→ **Source material**
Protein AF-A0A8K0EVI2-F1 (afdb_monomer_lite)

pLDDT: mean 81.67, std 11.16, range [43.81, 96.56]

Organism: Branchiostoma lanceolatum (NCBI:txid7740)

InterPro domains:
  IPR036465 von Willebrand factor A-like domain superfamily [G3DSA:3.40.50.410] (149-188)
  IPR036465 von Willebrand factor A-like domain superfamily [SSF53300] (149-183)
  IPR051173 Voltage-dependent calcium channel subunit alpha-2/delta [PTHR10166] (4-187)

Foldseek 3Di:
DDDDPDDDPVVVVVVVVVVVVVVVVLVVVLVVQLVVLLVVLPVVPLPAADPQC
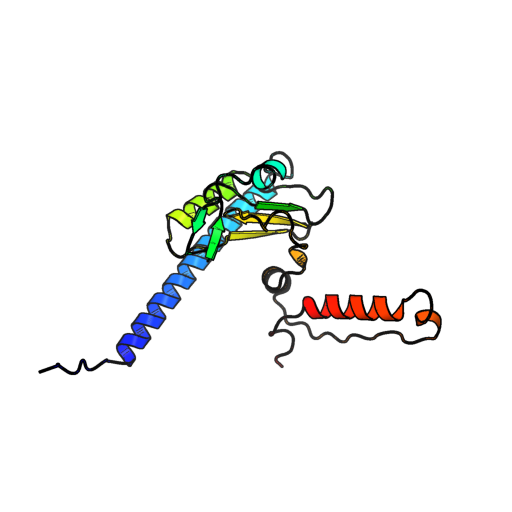QQQVDPDPFDQDPLANATWDQQGKHKDQLDPPQRRRRHVVSSVSVSVSCVVDVNDDKDKDADPRRIIMIPTHHPASHPDHGCCLPQVNLCVVPVDAADDDDDDDPDPVCVPPVNNVVSVVVVVSVVSSDDPRNPDD

Secondary structure (DSSP, 8-state):
--------HHHHHHHHHHHHHHHHHHHHHHHHHHHHHHHHHHHT-STTPPPGGGGTS-----EEETTTTEEEETT--EEEESSTTPPP---HHHHHHHHHHHHH-TT---EEEE-TTSEEEEESEETTTTSPPPGGGSHHHHHHH--S----------SGGGTGGGHHHHHHHHHHHHHHT--GGGT--

Radius of gyration: 22.09 Å; chains: 1; bounding box: 52×46×72 Å

Structure (mmCIF, N/CA/C/O backbone):
data_AF-A0A8K0EVI2-F1
#
_entry.id   AF-A0A8K0EVI2-F1
#
loop_
_atom_site.group_PDB
_atom_site.id
_atom_site.type_symbol
_atom_site.label_atom_id
_atom_site.label_alt_id
_atom_site.label_comp_id
_atom_site.label_asym_id
_atom_site.label_entity_id
_atom_site.label_seq_id
_atom_site.pdbx_PDB_ins_code
_atom_site.Cartn_x
_atom_site.Cartn_y
_atom_site.Cartn_z
_atom_site.occupancy
_atom_site.B_iso_or_equiv
_atom_site.auth_seq_id
_atom_site.auth_comp_id
_atom_site.auth_asym_id
_atom_site.auth_atom_id
_atom_site.pdbx_PDB_model_num
ATOM 1 N N . MET A 1 1 ? -12.355 -16.931 48.513 1.00 43.81 1 MET A N 1
ATOM 2 C CA . MET A 1 1 ? -12.974 -17.932 47.621 1.00 43.81 1 MET A CA 1
ATOM 3 C C . MET A 1 1 ? -12.936 -17.333 46.222 1.00 43.81 1 MET A C 1
ATOM 5 O O . MET A 1 1 ? -13.671 -16.388 45.978 1.00 43.81 1 MET A O 1
ATOM 9 N N . MET A 1 2 ? -11.983 -17.734 45.374 1.00 49.91 2 MET A N 1
ATOM 10 C CA . MET A 1 2 ? -11.938 -17.255 43.985 1.00 49.91 2 MET A CA 1
ATOM 11 C C . MET A 1 2 ? -13.023 -18.002 43.211 1.00 49.91 2 MET A C 1
ATOM 13 O O . MET A 1 2 ? -12.987 -19.228 43.157 1.00 49.91 2 MET A O 1
ATOM 17 N N . GLN A 1 3 ? -14.016 -17.278 42.695 1.00 55.81 3 GLN A N 1
ATOM 18 C CA . GLN A 1 3 ? -14.998 -17.849 41.778 1.00 55.81 3 GLN A CA 1
ATOM 19 C C . GLN A 1 3 ? -14.292 -18.197 40.470 1.00 55.81 3 GLN A C 1
ATOM 21 O O . GLN A 1 3 ? -13.686 -17.338 39.832 1.00 55.81 3 GLN A O 1
ATOM 26 N N . GLU A 1 4 ? -14.365 -19.467 40.094 1.00 62.75 4 GLU A N 1
ATOM 27 C CA . GLU A 1 4 ? -13.903 -19.957 38.805 1.00 62.75 4 GLU A CA 1
ATOM 28 C C . GLU A 1 4 ? -14.841 -19.396 37.726 1.00 62.75 4 GLU A C 1
ATOM 30 O O . GLU A 1 4 ? -16.021 -19.749 37.651 1.00 62.75 4 GLU A O 1
ATOM 35 N N . VAL A 1 5 ? -14.348 -18.437 36.939 1.00 78.00 5 VAL A N 1
ATOM 36 C CA . VAL A 1 5 ? -15.119 -17.850 35.841 1.00 78.00 5 VAL A CA 1
ATOM 37 C C . VAL A 1 5 ? -15.212 -18.897 34.740 1.00 78.00 5 VAL A C 1
ATOM 39 O O . VAL A 1 5 ? -14.2
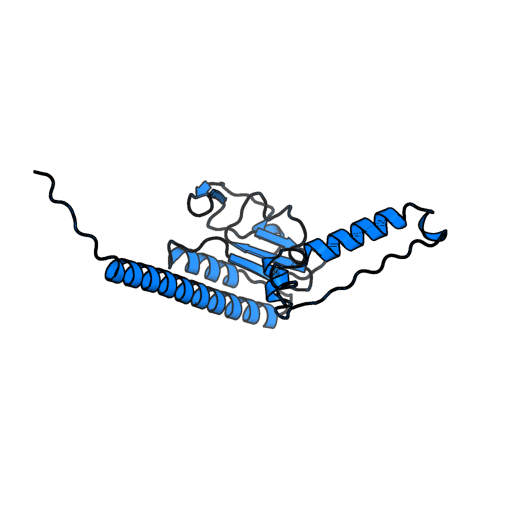47 -19.156 34.024 1.00 78.00 5 VAL A O 1
ATOM 42 N N . LYS A 1 6 ? -16.383 -19.520 34.611 1.00 79.06 6 LYS A N 1
ATOM 43 C CA . LYS A 1 6 ? -16.661 -20.459 33.527 1.00 79.06 6 LYS A CA 1
ATOM 44 C C . LYS A 1 6 ? -16.777 -19.672 32.219 1.00 79.06 6 LYS A C 1
ATOM 46 O O . LYS A 1 6 ? -17.732 -18.924 32.030 1.00 79.06 6 LYS A O 1
ATOM 51 N N . ILE A 1 7 ? -15.785 -19.812 31.344 1.00 83.69 7 ILE A N 1
ATOM 52 C CA . ILE A 1 7 ? -15.777 -19.159 30.032 1.00 83.69 7 ILE A CA 1
ATOM 53 C C . ILE A 1 7 ? -16.602 -19.996 29.052 1.00 83.69 7 ILE A C 1
ATOM 55 O O . ILE A 1 7 ? -16.324 -21.176 28.846 1.00 83.69 7 ILE A O 1
ATOM 59 N N . ASP A 1 8 ? -17.599 -19.370 28.432 1.00 90.25 8 ASP A N 1
ATOM 60 C CA . ASP A 1 8 ? -18.311 -19.929 27.285 1.00 90.25 8 ASP A CA 1
ATOM 61 C C . ASP A 1 8 ? -17.479 -19.708 26.013 1.00 90.25 8 ASP A C 1
ATOM 63 O O . ASP A 1 8 ? -17.404 -18.600 25.478 1.00 90.25 8 ASP A O 1
ATOM 67 N N . GLY A 1 9 ? -16.809 -20.765 25.555 1.00 88.12 9 GLY A N 1
ATOM 68 C CA . GLY A 1 9 ? -15.929 -20.698 24.392 1.00 88.12 9 GLY A CA 1
ATOM 69 C C . GLY A 1 9 ? -16.652 -20.364 23.085 1.00 88.12 9 GLY A C 1
ATOM 70 O O . GLY A 1 9 ? -16.075 -19.679 22.242 1.00 88.12 9 GLY A O 1
ATOM 71 N N . GLU A 1 10 ? -17.904 -20.793 22.916 1.00 92.88 10 GLU A N 1
ATOM 72 C CA . GLU A 1 10 ? -18.670 -20.551 21.689 1.00 92.88 10 GLU A CA 1
ATOM 73 C C . GLU A 1 10 ? -19.097 -19.085 21.605 1.00 92.88 10 GLU A C 1
ATOM 75 O O . GLU A 1 10 ? -18.867 -18.419 20.591 1.00 92.88 10 GLU A O 1
ATOM 80 N N . ALA A 1 11 ? -19.611 -18.543 22.712 1.00 92.44 11 ALA A N 1
ATOM 81 C CA . ALA A 1 11 ? -19.956 -17.130 22.800 1.00 92.44 11 ALA A CA 1
ATOM 82 C C . ALA A 1 11 ? -18.728 -16.227 22.585 1.00 92.44 11 ALA A C 1
ATOM 84 O O . ALA A 1 11 ? -18.799 -15.243 21.846 1.00 92.44 11 ALA A O 1
ATOM 85 N N . GLN A 1 12 ? -17.577 -16.571 23.176 1.00 92.56 12 GLN A N 1
ATOM 86 C CA . GLN A 1 12 ? -16.336 -15.811 22.980 1.00 92.56 12 GLN A CA 1
ATOM 87 C C . GLN A 1 12 ? -15.836 -15.877 21.531 1.00 92.56 12 GLN A C 1
ATOM 89 O O . GLN A 1 12 ? -15.446 -14.852 20.970 1.00 92.56 12 GLN A O 1
ATOM 94 N N . LEU A 1 13 ? -15.888 -17.051 20.893 1.00 92.06 13 LEU A N 1
ATOM 95 C CA . LEU A 1 13 ? -15.507 -17.204 19.488 1.00 92.06 13 LEU A CA 1
ATOM 96 C C . LEU A 1 13 ? -16.396 -16.362 18.565 1.00 92.06 13 LEU A C 1
ATOM 98 O O . LEU A 1 13 ? -15.887 -15.703 17.652 1.00 92.06 13 LEU A O 1
ATOM 102 N N . HIS A 1 14 ? -17.707 -16.346 18.810 1.00 93.56 14 HIS A N 1
ATOM 103 C CA . HIS A 1 14 ? -18.639 -15.525 18.043 1.00 93.56 14 HIS A CA 1
ATOM 104 C C . HIS A 1 14 ? -18.311 -14.032 18.179 1.00 93.56 14 HIS A C 1
ATOM 106 O O . HIS A 1 14 ? -18.212 -13.327 17.174 1.00 93.56 14 HIS A O 1
ATOM 112 N N . LEU A 1 15 ? -18.071 -13.553 19.405 1.00 94.12 15 LEU A N 1
ATOM 113 C CA . LEU A 1 15 ? -17.705 -12.157 19.663 1.00 94.12 15 LEU A CA 1
ATOM 114 C C . LEU A 1 15 ? -16.404 -11.758 18.951 1.00 94.12 15 LEU A C 1
ATOM 116 O O . LEU A 1 15 ? -16.347 -10.706 18.313 1.00 94.12 15 LEU A O 1
ATOM 120 N N . LEU A 1 16 ? -15.375 -12.610 19.003 1.00 91.75 16 LEU A N 1
ATOM 121 C CA . LEU A 1 16 ? -14.105 -12.372 18.312 1.00 91.75 16 LEU A CA 1
ATOM 122 C C . LEU A 1 16 ? -14.278 -12.341 16.789 1.00 91.75 16 LEU A C 1
ATOM 124 O O . LEU A 1 16 ? -13.738 -11.458 16.121 1.00 91.75 16 LEU A O 1
ATOM 128 N N . THR A 1 17 ? -15.059 -13.275 16.243 1.00 92.44 17 THR A N 1
ATOM 129 C CA . THR A 1 17 ? -15.332 -13.360 14.801 1.00 92.44 17 THR A CA 1
ATOM 130 C C . THR A 1 17 ? -16.090 -12.130 14.316 1.00 92.44 17 THR A C 1
ATOM 132 O O . THR A 1 17 ? -15.749 -11.559 13.280 1.00 92.44 17 THR A O 1
ATOM 135 N N . GLN A 1 18 ? -17.078 -11.676 15.089 1.00 93.94 18 GLN A N 1
ATOM 136 C CA . GLN A 1 18 ? -17.838 -10.471 14.786 1.00 93.94 18 GLN A CA 1
ATOM 137 C C . GLN A 1 18 ? -16.941 -9.228 14.804 1.00 93.94 18 GLN A C 1
ATOM 139 O O . GLN A 1 18 ? -16.919 -8.482 13.827 1.00 93.94 18 GLN A O 1
ATOM 144 N N . ALA A 1 19 ? -16.133 -9.047 15.853 1.00 88.75 19 ALA A N 1
ATOM 145 C CA . ALA A 1 19 ? -15.213 -7.916 15.957 1.00 88.75 19 ALA A CA 1
ATOM 146 C C . ALA A 1 19 ? -14.177 -7.893 14.815 1.00 88.75 19 ALA A C 1
ATOM 148 O O . ALA A 1 19 ? -13.899 -6.837 14.240 1.00 88.75 19 ALA A O 1
ATOM 149 N N . ALA A 1 20 ? -13.631 -9.056 14.444 1.00 89.12 20 ALA A N 1
ATOM 150 C CA . ALA A 1 20 ? -12.725 -9.182 13.306 1.00 89.12 20 ALA A CA 1
ATOM 151 C C . ALA A 1 20 ? -13.427 -8.844 11.981 1.00 89.12 20 ALA A C 1
ATOM 153 O O . ALA A 1 20 ? -12.891 -8.088 11.167 1.00 89.12 20 ALA A O 1
ATOM 154 N N . GLY A 1 21 ? -14.644 -9.357 11.780 1.00 90.19 21 GLY A N 1
ATOM 155 C CA . GLY A 1 21 ? -15.459 -9.077 10.602 1.00 90.19 21 GLY A CA 1
ATOM 156 C C . GLY A 1 21 ? -15.788 -7.593 10.455 1.00 90.19 21 GLY A C 1
ATOM 157 O O . GLY A 1 21 ? -15.644 -7.034 9.368 1.00 90.19 21 GLY A O 1
ATOM 158 N N . ASP A 1 22 ? -16.172 -6.929 11.542 1.00 90.62 22 ASP A N 1
ATOM 159 C CA . ASP A 1 22 ? -16.500 -5.503 11.532 1.00 90.62 22 ASP A CA 1
ATOM 160 C C . ASP A 1 22 ? -15.265 -4.637 11.267 1.00 90.62 22 ASP A C 1
ATOM 162 O O . ASP A 1 22 ? -15.330 -3.699 10.468 1.00 90.62 22 ASP A O 1
ATOM 166 N N . ARG A 1 23 ? -14.101 -5.012 11.814 1.00 88.19 23 ARG A N 1
ATOM 167 C CA . ARG A 1 23 ? -12.829 -4.356 11.482 1.00 88.19 23 ARG A CA 1
ATOM 168 C C . ARG A 1 23 ? -12.491 -4.483 9.995 1.00 88.19 23 ARG A C 1
ATOM 170 O O . ARG A 1 23 ? -12.103 -3.495 9.376 1.00 88.19 23 ARG A O 1
ATOM 177 N N . LEU A 1 24 ? -12.667 -5.666 9.402 1.00 90.06 24 LEU A N 1
ATOM 178 C CA . LEU A 1 24 ? -12.410 -5.888 7.974 1.00 90.06 24 LEU A CA 1
ATOM 179 C C . LEU A 1 24 ? -13.368 -5.094 7.076 1.00 90.06 24 LEU A C 1
ATOM 181 O O . LEU A 1 24 ? -12.922 -4.517 6.082 1.00 90.06 24 LEU A O 1
ATOM 185 N N . LYS A 1 25 ? -14.659 -5.019 7.430 1.00 91.19 25 LYS A N 1
ATOM 186 C CA . LYS A 1 25 ? -15.632 -4.165 6.722 1.00 91.19 25 LYS A CA 1
ATOM 187 C C . LYS A 1 25 ? -15.181 -2.710 6.742 1.00 91.19 25 LYS A C 1
ATOM 189 O O . LYS A 1 25 ? -15.129 -2.074 5.697 1.00 91.19 25 LYS A O 1
ATOM 194 N N . MET A 1 26 ? -14.768 -2.220 7.906 1.00 88.94 26 MET A N 1
ATOM 195 C CA . MET A 1 26 ? -14.326 -0.840 8.052 1.00 88.94 26 MET A CA 1
ATOM 196 C C . MET A 1 26 ? -13.041 -0.553 7.250 1.00 88.94 26 MET A C 1
ATOM 198 O O . MET A 1 26 ? -12.937 0.480 6.589 1.00 88.94 26 MET A O 1
ATOM 202 N N . CYS A 1 27 ? -12.079 -1.487 7.232 1.00 89.56 27 CYS A N 1
ATOM 203 C CA . CYS A 1 27 ? -10.894 -1.395 6.370 1.00 89.56 27 CYS A CA 1
ATOM 204 C C . CYS A 1 27 ? -11.271 -1.320 4.884 1.00 89.56 27 CYS A C 1
ATOM 206 O O . CYS A 1 27 ? -10.718 -0.505 4.147 1.00 89.56 27 CYS A O 1
ATOM 208 N N . ARG A 1 28 ? -12.228 -2.141 4.440 1.00 91.81 28 ARG A N 1
ATOM 209 C CA . ARG A 1 28 ? -12.726 -2.121 3.060 1.00 91.81 28 ARG A CA 1
ATOM 210 C C . ARG A 1 28 ? -13.369 -0.776 2.715 1.00 91.81 28 ARG A C 1
ATOM 212 O O . ARG A 1 28 ? -13.117 -0.243 1.639 1.00 91.81 28 ARG A O 1
ATOM 219 N N . ASP A 1 29 ? -14.159 -0.209 3.617 1.00 93.12 29 ASP A N 1
ATOM 220 C CA . ASP A 1 29 ? -14.846 1.059 3.369 1.00 93.12 29 ASP A CA 1
ATOM 221 C C . ASP A 1 29 ? -13.847 2.228 3.245 1.00 93.12 29 ASP A C 1
ATOM 223 O O . ASP A 1 29 ? -13.990 3.074 2.362 1.00 93.12 29 ASP A O 1
ATOM 227 N N . ILE A 1 30 ? -12.769 2.226 4.038 1.00 93.06 30 ILE A N 1
ATOM 228 C CA . ILE A 1 30 ? -11.640 3.162 3.880 1.00 93.06 30 ILE A CA 1
ATOM 229 C C . ILE A 1 30 ? -10.949 2.997 2.531 1.00 93.06 30 ILE A C 1
ATOM 231 O O . ILE A 1 30 ? -10.674 3.990 1.856 1.00 93.06 30 ILE A O 1
ATOM 235 N N . LEU A 1 31 ? -10.681 1.754 2.120 1.00 92.62 31 LEU A N 1
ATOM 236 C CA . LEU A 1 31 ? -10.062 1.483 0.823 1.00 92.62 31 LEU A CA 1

→ **Prompt**
Output the lines of the records above exactly as they appear, from the line containing "ATOM 112 N N" through the line containing "ATOM 120 N N".

→ **Solution below**
ATOM 112 N N . LEU A 1 15 ? -18.071 -13.553 19.405 1.00 94.12 15 LEU A N 1
ATOM 113 C CA . LEU A 1 15 ? -17.705 -12.157 19.663 1.00 94.12 15 LEU A CA 1
ATOM 114 C C . LEU A 1 15 ? -16.404 -11.758 18.951 1.00 94.12 15 LEU A C 1
ATOM 116 O O . LEU A 1 15 ? -16.347 -10.706 18.313 1.00 94.12 15 LEU A O 1
ATOM 120 N N . LEU A 1 16 ? -15.375 -12.610 19.003 1.00 91.75 16 LEU A N 1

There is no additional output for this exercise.